Is it constitutional for school officials to censor a school-sponsored publication, such as a newspaper or a yearbook?
How much school officials may censor school-sponsored student publications depends on whether the school has created an open public forum.
For years, students were protected by a high standard of freedom of expression based on the Supreme Court’s historic 1969 ruling in the Tinker case, in which the Court ruled that school officials couldn’t prevent students from expressing their opinions on school grounds, as long as they didn’t (a) cause a material or substantial disruption of the school environment, or (b) intrude on the rights of others.
For years, most courts supported the notion of granting students a high degree of protection under the First Amendment. That changed in 1988.

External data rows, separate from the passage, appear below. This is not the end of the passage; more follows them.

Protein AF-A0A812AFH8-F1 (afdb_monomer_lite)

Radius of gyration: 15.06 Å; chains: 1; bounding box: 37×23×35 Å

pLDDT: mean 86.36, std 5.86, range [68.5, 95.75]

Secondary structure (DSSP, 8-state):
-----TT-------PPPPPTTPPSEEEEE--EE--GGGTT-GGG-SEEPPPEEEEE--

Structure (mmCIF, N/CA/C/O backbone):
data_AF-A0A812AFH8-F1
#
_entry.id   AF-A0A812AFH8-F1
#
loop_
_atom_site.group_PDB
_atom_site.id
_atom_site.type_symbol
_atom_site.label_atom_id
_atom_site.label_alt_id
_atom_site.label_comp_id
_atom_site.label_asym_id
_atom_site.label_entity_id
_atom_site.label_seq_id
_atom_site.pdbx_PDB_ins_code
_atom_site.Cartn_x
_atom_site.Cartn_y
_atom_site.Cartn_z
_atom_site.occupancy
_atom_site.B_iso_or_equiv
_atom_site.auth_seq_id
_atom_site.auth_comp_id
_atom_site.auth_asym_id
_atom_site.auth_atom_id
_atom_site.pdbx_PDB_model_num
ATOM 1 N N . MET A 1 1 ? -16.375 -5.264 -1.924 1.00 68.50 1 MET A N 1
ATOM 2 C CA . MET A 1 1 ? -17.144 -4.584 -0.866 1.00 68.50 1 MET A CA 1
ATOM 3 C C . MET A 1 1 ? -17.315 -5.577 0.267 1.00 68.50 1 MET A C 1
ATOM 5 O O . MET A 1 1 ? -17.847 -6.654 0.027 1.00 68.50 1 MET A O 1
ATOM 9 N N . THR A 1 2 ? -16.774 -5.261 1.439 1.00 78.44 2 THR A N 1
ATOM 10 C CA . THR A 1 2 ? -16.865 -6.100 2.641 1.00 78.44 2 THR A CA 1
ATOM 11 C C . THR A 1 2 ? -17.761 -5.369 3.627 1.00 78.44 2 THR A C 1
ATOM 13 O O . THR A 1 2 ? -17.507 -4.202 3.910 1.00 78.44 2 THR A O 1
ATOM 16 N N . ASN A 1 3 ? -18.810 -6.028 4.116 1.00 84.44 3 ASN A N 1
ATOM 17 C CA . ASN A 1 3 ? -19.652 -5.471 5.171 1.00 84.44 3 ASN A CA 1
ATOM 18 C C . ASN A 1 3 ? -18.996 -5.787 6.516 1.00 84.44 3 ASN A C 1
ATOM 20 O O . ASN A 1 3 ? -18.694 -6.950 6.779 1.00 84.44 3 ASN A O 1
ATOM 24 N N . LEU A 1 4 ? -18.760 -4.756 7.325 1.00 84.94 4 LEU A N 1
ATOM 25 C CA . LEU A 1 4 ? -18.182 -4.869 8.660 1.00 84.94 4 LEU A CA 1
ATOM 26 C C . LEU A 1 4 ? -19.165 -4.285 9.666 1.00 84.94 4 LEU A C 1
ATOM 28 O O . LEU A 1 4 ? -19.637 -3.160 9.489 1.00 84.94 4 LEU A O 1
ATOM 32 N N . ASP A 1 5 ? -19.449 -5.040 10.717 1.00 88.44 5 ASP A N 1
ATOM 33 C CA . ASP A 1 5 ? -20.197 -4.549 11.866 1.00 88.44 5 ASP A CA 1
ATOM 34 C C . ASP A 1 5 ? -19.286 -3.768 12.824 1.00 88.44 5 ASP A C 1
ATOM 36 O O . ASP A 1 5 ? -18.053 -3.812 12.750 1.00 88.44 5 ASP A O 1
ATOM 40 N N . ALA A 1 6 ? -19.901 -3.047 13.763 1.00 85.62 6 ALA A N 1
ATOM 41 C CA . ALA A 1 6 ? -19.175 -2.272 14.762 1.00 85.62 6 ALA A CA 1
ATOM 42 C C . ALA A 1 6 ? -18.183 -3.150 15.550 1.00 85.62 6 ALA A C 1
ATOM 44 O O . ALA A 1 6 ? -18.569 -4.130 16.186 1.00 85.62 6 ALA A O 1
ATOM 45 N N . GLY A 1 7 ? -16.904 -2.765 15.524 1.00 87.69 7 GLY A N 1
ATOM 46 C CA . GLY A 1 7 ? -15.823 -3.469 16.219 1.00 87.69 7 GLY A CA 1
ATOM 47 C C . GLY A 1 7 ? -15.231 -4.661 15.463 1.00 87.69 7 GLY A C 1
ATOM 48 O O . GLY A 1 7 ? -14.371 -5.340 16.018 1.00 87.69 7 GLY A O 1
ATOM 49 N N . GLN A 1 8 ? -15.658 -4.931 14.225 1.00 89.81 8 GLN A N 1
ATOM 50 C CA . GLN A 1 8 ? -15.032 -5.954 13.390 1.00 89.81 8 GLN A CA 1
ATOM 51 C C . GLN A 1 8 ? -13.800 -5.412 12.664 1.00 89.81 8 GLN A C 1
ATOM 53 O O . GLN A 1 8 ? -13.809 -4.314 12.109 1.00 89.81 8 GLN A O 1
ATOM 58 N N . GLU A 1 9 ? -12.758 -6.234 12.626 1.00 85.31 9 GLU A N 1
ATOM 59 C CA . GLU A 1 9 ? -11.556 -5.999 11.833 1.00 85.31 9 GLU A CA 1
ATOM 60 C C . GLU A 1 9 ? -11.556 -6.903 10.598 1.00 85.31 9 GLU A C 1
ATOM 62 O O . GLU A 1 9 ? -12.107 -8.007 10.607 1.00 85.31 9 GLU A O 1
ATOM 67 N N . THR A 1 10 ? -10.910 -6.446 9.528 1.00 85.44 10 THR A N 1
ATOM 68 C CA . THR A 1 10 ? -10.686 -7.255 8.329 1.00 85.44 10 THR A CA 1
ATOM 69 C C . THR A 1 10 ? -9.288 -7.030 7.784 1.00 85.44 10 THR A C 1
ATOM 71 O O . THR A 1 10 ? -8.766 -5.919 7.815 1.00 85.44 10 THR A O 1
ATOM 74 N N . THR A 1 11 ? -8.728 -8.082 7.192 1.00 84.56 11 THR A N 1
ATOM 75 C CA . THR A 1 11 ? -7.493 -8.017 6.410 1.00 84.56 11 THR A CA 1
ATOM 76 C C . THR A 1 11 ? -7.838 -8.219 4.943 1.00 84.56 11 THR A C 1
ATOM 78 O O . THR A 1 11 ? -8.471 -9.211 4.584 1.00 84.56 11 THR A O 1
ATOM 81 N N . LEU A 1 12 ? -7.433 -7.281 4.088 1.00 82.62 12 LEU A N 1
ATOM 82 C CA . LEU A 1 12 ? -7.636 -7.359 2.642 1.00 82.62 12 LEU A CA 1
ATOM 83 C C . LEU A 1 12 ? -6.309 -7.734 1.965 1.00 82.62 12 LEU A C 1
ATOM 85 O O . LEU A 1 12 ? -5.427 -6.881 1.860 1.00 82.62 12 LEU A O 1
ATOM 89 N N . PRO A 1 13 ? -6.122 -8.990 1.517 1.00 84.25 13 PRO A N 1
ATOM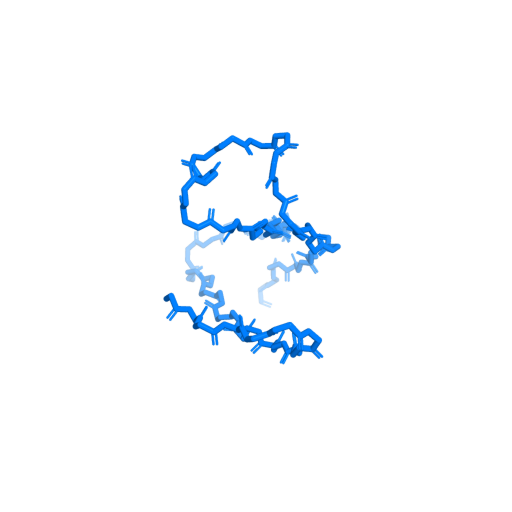 90 C CA . PRO A 1 13 ? -4.920 -9.361 0.786 1.00 84.25 13 PRO A CA 1
ATOM 91 C C . PRO A 1 13 ? -4.922 -8.705 -0.601 1.00 84.25 13 PRO A C 1
ATOM 93 O O . PRO A 1 13 ? -5.893 -8.817 -1.349 1.00 84.25 13 PRO A O 1
ATOM 96 N N . MET A 1 14 ? -3.817 -8.049 -0.957 1.00 84.50 14 MET A N 1
ATOM 97 C CA . MET A 1 14 ? -3.605 -7.464 -2.282 1.00 84.50 14 MET A CA 1
ATOM 98 C C . MET A 1 14 ? -2.529 -8.249 -3.029 1.00 84.50 14 MET A C 1
ATOM 100 O O . MET A 1 14 ? -1.416 -8.411 -2.531 1.00 84.50 14 MET A O 1
ATOM 104 N N . LEU A 1 15 ? -2.855 -8.720 -4.233 1.00 88.62 15 LEU A N 1
ATOM 105 C CA . LEU A 1 15 ? -1.886 -9.303 -5.158 1.00 88.62 15 LEU A CA 1
ATOM 106 C C . LEU A 1 15 ? -1.515 -8.252 -6.204 1.00 88.62 15 LEU A C 1
ATOM 108 O O . LEU A 1 15 ? -2.364 -7.840 -6.993 1.00 88.62 15 LEU A O 1
ATOM 112 N N . VAL A 1 16 ? -0.248 -7.843 -6.220 1.00 87.25 16 VAL A N 1
ATOM 113 C CA . VAL A 1 16 ? 0.294 -6.929 -7.231 1.00 87.25 16 VAL A CA 1
ATOM 114 C C . VAL A 1 16 ? 1.122 -7.732 -8.223 1.00 87.25 16 VAL A C 1
ATOM 116 O O . VAL A 1 16 ? 2.071 -8.414 -7.843 1.00 87.25 16 VAL A O 1
ATOM 119 N N . TYR A 1 17 ? 0.756 -7.655 -9.500 1.00 90.31 17 TYR A N 1
ATOM 120 C CA . TYR A 1 17 ? 1.524 -8.252 -10.586 1.00 90.31 17 TYR A CA 1
ATOM 121 C C . TYR A 1 17 ? 2.462 -7.209 -11.197 1.00 90.31 17 TYR A C 1
ATOM 123 O O . TYR A 1 17 ? 2.003 -6.183 -11.699 1.00 90.31 17 TYR A O 1
ATOM 131 N N . VAL A 1 18 ? 3.764 -7.497 -11.181 1.00 88.88 18 VAL A N 1
ATOM 132 C CA . VAL A 1 18 ? 4.775 -6.717 -11.902 1.00 88.88 18 VAL A CA 1
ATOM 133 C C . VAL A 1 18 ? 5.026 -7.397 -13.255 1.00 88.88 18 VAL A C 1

In January 1988 the Supreme Court, in a narrow 5-3 vote, ruled that the principal of Hazelwood East High School was justified in censoring a series of controversial articles in his school’s newspaper, The Spectrum.1
In the ruling of Hazelwood v. Kuhlmeier, the Supreme Court established a new standard of protection for student expression, by ruling that schools may limit the personal expression of students if their speech can be perceived to bear the imprimatur of the school.2 Writing for the majority, Justice Byron White said "censorship of school-sponsored student expression is permissible when school officials can show that it is reasonably related to legitimate pedagogical concerns."
As a result, administrators now have a great deal of leeway in determining what is and isn’t acceptable material in school-sponsored publications and events, but only if their school has not established a public forum.
In other words, if the school has an official policy of prior review in place, or can clearly establish a history of prior review, the Hazelwood standard applies and a greater degree of censorship is allowed. If, however, the school declares itself an open forum for ideas, then the Tinker standard applies.
The students had prepared a two-page center spread that featured stories on teenage pregnancy, divorce, and runaways. They learned that the pages had been omitted when the paper returned from the printers. Almost immediately, three of the student journalists filed suit.
With regard to school newspapers, the Supreme Court suggested that any publication that is supervised by a faculty member and created by the school to offer a particular set of skills is curricular, and would bear the school’s imprimatur. By extension, that also means that the Hazelwood ruling can apply to school yearbooks, school plays, literary magazines, or any other form of school-sponsored speech that fulfills the given criteria.